Сапатеро охотно соглашается с этим довольно сочным сравнением итальянца. “Да-да-да”, – подтверждает он и кивает. Рассказ Сапатеро о том решающем вечере каннского саммита кажется ярким и убедительным. У него сложилось впечатление, что МВФ в лице Лагард вел себя тогда скорее как “политический рычаг” некоторых правительств, чем как независимая международная организация. “Да, именно так это и выглядело”, – говорит он.
Сапатеро был не единственным человеком в зале, вышедшим оттуда с ощущением, что Лагард действует в итальянском вопросе заодно с Саркози. Она выступала просто типичным партнером комика в сомнительном политическом кабаре Саркози. Он начинал разглагольствовать, а потом выжидательно глядел на Лагард. А она всегда подхватывала его реплики, всегда имела наготове рациональные, взвешенные доводы, всегда высказывалась за то, чтобы Италия обратилась к МВФ за кредитом.
Наверняка необычайная слаженность действий Кристин Лагард и Николя Саркози не удивила никого из участников каннского саммита. То, что последние четыре или пять месяцев Лагард занимала пост главы МВФ, не отменяло общеизвестного факта ее биографии: ведь все последнее десятилетие она оставалась верной политической соратницей и союзницей Николя Саркози. В политическом отношении их можно было считать сиамскими близнецами.
К большому смущению Лагард, примерно полтора года спустя во время полицейского обыска ее парижской квартиры было обнаружено письмо довольно личного характера, которое затем опубликовали газеты по всему миру. Это письмо, адресованное Саркози и подписанное Кристин Лагард, всплыло в связи с расследованием по делу магната Бернара Тапи, владевшего львиной долей акций Adidas. И вот теперь мировая пресса сделала общим достоянием ее письмо, где Лагард клялась Саркози в вечной преданности. В частности, там были такие слова: “Я буду рядом с вами, чтобы служить вам… Используйте меня, когда вам это необходимо, когда это пойдет на пользу вашим действиям и вашим планам. Если вы решите использовать меня, мне нужны ваше руководство и ваша поддержка: без вашего руководства я не принесу пользы, без вашей поддержки у меня не будет доверия”. От прощальной фразы письма и вовсе делается неловко: “С безграничным восхищением, Кристин Л.”
Но вернемся назад в Канны. Заседание уже входило в свою самую драматичную стадию. Саркози в последний раз обрушивал на Берлускони потоки своего красноречия, когда Обама вдруг обратился к Баррозу с вопросом: а что он думает об идее предоставить Италии кредит МВФ?

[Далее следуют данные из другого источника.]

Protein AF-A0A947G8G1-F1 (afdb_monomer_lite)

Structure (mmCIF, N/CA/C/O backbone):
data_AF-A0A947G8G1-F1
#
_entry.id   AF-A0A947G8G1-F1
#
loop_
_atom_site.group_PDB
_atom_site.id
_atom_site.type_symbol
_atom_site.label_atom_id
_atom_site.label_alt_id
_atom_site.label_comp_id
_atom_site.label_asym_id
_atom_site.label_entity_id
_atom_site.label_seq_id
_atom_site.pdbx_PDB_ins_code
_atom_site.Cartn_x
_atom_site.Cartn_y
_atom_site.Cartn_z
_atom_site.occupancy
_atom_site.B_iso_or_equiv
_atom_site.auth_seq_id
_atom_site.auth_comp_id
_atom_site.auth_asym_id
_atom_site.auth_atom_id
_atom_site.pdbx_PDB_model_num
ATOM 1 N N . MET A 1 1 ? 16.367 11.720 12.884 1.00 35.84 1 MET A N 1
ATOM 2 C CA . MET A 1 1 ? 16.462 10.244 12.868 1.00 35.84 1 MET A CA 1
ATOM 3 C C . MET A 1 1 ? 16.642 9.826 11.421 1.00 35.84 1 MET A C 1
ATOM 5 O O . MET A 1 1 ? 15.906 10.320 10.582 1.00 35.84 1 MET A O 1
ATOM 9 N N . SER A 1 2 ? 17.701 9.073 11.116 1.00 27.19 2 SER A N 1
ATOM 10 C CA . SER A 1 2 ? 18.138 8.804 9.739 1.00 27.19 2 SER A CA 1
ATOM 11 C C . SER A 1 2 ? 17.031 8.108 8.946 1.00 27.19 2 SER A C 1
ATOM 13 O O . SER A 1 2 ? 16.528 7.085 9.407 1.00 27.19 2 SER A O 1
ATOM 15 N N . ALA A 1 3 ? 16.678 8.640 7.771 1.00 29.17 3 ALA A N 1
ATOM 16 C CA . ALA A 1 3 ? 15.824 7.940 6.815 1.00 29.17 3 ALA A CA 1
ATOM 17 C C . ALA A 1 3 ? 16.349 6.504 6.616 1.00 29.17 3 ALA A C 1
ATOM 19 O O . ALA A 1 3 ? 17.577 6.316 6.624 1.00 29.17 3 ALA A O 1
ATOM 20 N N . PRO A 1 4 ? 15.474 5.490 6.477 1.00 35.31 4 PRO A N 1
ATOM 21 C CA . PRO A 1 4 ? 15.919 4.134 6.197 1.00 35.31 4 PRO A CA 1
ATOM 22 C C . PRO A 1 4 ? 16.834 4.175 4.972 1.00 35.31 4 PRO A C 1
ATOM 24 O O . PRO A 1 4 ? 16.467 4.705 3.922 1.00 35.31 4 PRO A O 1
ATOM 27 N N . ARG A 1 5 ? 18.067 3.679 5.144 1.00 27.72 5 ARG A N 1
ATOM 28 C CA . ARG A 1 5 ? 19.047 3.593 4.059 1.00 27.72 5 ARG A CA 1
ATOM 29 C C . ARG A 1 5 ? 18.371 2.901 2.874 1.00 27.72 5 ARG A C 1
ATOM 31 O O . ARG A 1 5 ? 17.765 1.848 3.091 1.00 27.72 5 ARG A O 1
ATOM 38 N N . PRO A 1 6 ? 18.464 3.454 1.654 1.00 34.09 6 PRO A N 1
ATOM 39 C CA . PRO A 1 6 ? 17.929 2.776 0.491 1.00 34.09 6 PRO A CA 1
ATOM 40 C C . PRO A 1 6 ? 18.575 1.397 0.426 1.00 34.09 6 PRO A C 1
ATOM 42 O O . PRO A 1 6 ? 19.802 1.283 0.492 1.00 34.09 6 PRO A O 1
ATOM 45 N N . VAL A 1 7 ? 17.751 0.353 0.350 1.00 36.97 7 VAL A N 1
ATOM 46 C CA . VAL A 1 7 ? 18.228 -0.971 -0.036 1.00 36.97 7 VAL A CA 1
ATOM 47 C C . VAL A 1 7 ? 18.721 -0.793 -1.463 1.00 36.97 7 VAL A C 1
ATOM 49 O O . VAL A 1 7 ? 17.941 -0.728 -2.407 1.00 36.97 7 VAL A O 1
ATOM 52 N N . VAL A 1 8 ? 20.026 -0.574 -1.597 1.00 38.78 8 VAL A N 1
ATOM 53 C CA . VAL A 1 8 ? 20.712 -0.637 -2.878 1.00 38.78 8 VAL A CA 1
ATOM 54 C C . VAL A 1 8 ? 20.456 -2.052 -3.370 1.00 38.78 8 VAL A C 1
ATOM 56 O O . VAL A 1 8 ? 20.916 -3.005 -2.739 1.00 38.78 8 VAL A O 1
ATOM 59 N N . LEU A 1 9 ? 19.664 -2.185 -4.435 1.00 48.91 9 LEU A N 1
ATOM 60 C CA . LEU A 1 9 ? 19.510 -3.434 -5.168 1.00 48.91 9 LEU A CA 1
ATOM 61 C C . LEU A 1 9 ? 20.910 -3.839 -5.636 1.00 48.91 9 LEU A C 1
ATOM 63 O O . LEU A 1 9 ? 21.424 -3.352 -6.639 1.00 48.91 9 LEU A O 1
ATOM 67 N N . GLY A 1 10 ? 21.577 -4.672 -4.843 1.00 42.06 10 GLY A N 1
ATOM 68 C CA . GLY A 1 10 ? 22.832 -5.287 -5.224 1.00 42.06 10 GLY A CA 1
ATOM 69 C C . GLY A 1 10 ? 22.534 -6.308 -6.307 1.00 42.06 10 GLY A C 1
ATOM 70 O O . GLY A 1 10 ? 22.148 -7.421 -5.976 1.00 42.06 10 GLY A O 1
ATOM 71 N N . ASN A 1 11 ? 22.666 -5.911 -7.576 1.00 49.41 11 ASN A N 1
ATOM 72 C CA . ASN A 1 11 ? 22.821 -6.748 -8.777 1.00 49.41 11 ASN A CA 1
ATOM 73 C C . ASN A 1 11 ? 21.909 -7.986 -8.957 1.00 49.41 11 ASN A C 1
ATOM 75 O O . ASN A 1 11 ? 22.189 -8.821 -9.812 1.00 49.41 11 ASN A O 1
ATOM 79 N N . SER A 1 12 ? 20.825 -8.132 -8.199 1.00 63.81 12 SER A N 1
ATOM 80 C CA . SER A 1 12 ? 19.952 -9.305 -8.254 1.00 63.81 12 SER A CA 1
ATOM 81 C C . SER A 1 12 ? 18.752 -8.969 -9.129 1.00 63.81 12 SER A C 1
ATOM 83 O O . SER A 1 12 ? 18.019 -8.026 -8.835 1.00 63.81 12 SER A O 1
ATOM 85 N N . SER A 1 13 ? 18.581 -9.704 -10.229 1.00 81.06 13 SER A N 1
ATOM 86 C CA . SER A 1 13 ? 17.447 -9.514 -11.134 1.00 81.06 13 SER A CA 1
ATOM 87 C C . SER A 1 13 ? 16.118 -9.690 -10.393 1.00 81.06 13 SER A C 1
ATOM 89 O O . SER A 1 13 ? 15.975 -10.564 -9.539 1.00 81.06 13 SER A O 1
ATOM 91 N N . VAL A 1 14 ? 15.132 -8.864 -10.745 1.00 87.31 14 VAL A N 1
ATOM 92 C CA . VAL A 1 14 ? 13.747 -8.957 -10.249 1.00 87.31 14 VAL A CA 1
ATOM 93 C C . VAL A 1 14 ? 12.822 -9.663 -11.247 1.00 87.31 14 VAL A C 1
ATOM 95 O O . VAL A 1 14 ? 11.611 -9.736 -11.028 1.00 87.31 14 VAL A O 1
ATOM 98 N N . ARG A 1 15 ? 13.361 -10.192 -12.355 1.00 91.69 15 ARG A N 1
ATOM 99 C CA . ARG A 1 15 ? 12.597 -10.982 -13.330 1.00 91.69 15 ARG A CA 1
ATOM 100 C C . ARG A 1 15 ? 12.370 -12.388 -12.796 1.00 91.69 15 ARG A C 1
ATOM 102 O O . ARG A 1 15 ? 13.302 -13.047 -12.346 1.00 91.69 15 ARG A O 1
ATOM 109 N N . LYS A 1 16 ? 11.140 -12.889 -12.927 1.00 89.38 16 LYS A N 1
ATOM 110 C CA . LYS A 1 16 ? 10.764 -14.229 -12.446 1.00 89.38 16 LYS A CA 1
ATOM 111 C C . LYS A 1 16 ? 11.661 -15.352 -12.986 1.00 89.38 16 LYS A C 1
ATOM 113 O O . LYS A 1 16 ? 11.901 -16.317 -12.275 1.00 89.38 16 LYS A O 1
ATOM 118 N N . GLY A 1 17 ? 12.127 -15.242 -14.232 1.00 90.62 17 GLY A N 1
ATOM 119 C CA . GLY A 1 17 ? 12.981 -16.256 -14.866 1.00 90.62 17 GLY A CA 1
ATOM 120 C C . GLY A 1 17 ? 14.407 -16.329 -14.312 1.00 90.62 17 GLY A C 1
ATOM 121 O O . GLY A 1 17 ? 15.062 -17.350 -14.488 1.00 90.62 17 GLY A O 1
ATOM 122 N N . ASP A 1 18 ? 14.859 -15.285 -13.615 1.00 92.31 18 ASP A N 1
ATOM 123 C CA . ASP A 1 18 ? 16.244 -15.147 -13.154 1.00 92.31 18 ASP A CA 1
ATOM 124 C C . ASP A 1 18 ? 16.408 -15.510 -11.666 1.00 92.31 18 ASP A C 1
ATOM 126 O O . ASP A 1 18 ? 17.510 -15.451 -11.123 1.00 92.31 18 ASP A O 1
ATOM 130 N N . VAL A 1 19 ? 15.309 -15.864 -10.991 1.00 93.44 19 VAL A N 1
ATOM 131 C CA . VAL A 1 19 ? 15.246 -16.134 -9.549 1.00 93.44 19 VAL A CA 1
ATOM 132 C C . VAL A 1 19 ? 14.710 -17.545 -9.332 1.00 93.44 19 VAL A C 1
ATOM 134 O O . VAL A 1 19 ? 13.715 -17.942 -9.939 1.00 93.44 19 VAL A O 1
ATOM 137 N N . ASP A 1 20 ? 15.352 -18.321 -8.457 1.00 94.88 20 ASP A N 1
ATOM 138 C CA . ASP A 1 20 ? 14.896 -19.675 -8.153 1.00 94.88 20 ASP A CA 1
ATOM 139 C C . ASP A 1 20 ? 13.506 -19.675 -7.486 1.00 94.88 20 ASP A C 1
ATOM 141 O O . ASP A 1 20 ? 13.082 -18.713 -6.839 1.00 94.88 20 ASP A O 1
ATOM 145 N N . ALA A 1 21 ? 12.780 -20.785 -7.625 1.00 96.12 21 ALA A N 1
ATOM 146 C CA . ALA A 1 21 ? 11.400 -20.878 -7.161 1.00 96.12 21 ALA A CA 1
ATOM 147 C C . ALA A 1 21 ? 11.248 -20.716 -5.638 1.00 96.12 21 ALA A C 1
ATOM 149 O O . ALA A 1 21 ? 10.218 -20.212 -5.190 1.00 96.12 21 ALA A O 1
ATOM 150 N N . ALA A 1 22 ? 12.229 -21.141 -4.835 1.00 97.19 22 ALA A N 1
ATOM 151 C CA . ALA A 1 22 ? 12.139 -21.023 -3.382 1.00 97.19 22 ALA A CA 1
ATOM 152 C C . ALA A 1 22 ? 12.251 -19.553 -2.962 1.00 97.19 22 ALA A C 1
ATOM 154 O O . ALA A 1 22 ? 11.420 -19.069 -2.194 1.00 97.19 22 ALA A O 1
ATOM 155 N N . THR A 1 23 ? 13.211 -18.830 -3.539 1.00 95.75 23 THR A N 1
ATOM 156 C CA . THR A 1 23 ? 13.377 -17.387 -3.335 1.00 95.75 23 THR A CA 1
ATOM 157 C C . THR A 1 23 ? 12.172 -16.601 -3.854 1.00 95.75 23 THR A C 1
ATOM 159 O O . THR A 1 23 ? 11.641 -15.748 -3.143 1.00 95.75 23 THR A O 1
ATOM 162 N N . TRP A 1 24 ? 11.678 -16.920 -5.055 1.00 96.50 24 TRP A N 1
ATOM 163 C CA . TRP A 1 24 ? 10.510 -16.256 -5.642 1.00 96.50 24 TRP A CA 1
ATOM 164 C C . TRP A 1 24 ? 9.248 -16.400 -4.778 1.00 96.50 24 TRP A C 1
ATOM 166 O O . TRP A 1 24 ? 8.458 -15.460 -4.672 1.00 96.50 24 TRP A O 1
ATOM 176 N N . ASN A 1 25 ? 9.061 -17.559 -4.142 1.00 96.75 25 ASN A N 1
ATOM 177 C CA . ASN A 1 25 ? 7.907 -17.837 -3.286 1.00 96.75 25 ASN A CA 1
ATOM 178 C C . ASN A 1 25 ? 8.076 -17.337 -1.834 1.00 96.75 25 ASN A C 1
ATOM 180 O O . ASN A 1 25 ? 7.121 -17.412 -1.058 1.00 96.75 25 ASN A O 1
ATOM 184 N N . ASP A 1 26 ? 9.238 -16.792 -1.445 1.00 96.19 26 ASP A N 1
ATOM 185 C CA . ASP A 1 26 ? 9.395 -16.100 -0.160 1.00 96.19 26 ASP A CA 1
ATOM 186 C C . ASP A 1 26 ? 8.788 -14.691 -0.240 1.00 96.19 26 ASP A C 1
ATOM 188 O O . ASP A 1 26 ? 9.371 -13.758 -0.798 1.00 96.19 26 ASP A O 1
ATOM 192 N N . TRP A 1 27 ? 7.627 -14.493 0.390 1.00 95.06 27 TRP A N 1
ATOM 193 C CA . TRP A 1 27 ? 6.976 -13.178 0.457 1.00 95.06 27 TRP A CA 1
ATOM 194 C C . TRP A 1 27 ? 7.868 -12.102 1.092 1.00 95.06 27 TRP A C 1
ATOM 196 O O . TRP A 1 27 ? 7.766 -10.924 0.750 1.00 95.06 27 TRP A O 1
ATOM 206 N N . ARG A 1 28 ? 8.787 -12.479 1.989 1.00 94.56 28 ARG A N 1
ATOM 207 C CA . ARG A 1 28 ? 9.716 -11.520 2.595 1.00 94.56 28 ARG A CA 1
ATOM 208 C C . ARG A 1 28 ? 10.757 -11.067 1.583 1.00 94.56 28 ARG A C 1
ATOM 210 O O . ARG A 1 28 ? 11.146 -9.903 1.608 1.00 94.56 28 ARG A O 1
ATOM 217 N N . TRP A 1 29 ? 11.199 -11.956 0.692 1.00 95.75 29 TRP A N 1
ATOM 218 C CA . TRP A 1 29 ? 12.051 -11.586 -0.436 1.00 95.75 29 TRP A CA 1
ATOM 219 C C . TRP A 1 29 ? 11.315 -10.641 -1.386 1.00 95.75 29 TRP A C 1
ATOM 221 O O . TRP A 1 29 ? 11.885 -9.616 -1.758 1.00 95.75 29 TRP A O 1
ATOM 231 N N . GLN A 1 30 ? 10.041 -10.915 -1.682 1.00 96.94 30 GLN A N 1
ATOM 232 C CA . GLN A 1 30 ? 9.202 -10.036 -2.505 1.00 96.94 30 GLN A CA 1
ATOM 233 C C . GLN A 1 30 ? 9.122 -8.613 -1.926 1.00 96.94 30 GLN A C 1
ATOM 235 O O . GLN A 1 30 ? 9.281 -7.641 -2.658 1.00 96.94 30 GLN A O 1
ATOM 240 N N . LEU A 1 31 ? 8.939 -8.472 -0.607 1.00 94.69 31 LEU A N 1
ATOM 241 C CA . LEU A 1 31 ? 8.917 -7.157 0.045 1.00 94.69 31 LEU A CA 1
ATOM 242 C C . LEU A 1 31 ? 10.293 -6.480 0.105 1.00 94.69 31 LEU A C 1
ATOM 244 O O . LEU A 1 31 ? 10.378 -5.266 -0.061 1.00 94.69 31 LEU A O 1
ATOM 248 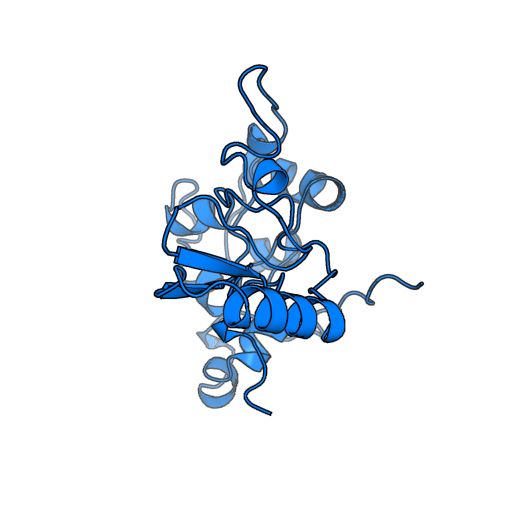N N . ARG A 1 32 ? 11.374 -7.237 0.347 1.00 94.69 32 ARG A N 1
ATOM 249 C CA . ARG A 1 32 ? 12.745 -6.689 0.392 1.00 94.69 32 ARG A CA 1
ATOM 250 C C . ARG A 1 32 ? 13.224 -6.168 -0.964 1.00 94.69 32 ARG A C 1
ATOM 252 O O . ARG A 1 32 ? 14.061 -5.274 -0.984 1.00 94.69 32 ARG A O 1
ATOM 259 N N . ASN A 1 33 ? 12.706 -6.720 -2.061 1.00 95.56 33 ASN A N 1
ATOM 260 C CA . ASN A 1 33 ? 13.072 -6.361 -3.434 1.00 95.56 33 ASN A CA 1
ATOM 261 C C . ASN A 1 33 ? 11.958 -5.576 -4.141 1.00 95.56 33 ASN A C 1
ATOM 263 O O . ASN A 1 33 ? 11.811 -5.657 -5.357 1.00 95.56 33 ASN A O 1
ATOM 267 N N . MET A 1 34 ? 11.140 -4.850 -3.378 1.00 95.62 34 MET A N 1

“Обама все понял по моему тону и выражению лица, – говорит Баррозу. – Я резко отрицательно относился к этой идее. Я ответил, что комиссия, конечно, должна отслеживать ход итальянских реформ, но решение должна принимать Европа. Я сказал, что МВФ ни в коем случае нельзя передавать роль Европейской комиссии. Этот вопрос – европейское дело. И я заявил с полной откровенностью, что пресловутые восемьдесят миллиардов евро – просто гроши по сравнению с тем, что мы выделяли другим странам. Это даже меньше, чем получила Греция. Если появится новость о том, что Италия берет у МВФ кредит размером восемьдесят миллиардов евро, то произойдет катастрофа”.
Берлускони кивал головой в знак согласия. Саркози молча кипятился. Меркель таращила глаза. Лагард сохраняла полную невозмутимость. Обама снова встрял в перебранку европейцев.
“Насколько я понимаю, Италии следует допустить, чтобы МВФ контролировал ход реформ, но не принимать полностью его программу”, – изрек Обама, взяв на себя роль официального арбитра.
Затем он сказал, что согласен с Берлускони в том, что план займа у МВФ – плохая идея. “По-моему, Сильвио прав”, – сказал он.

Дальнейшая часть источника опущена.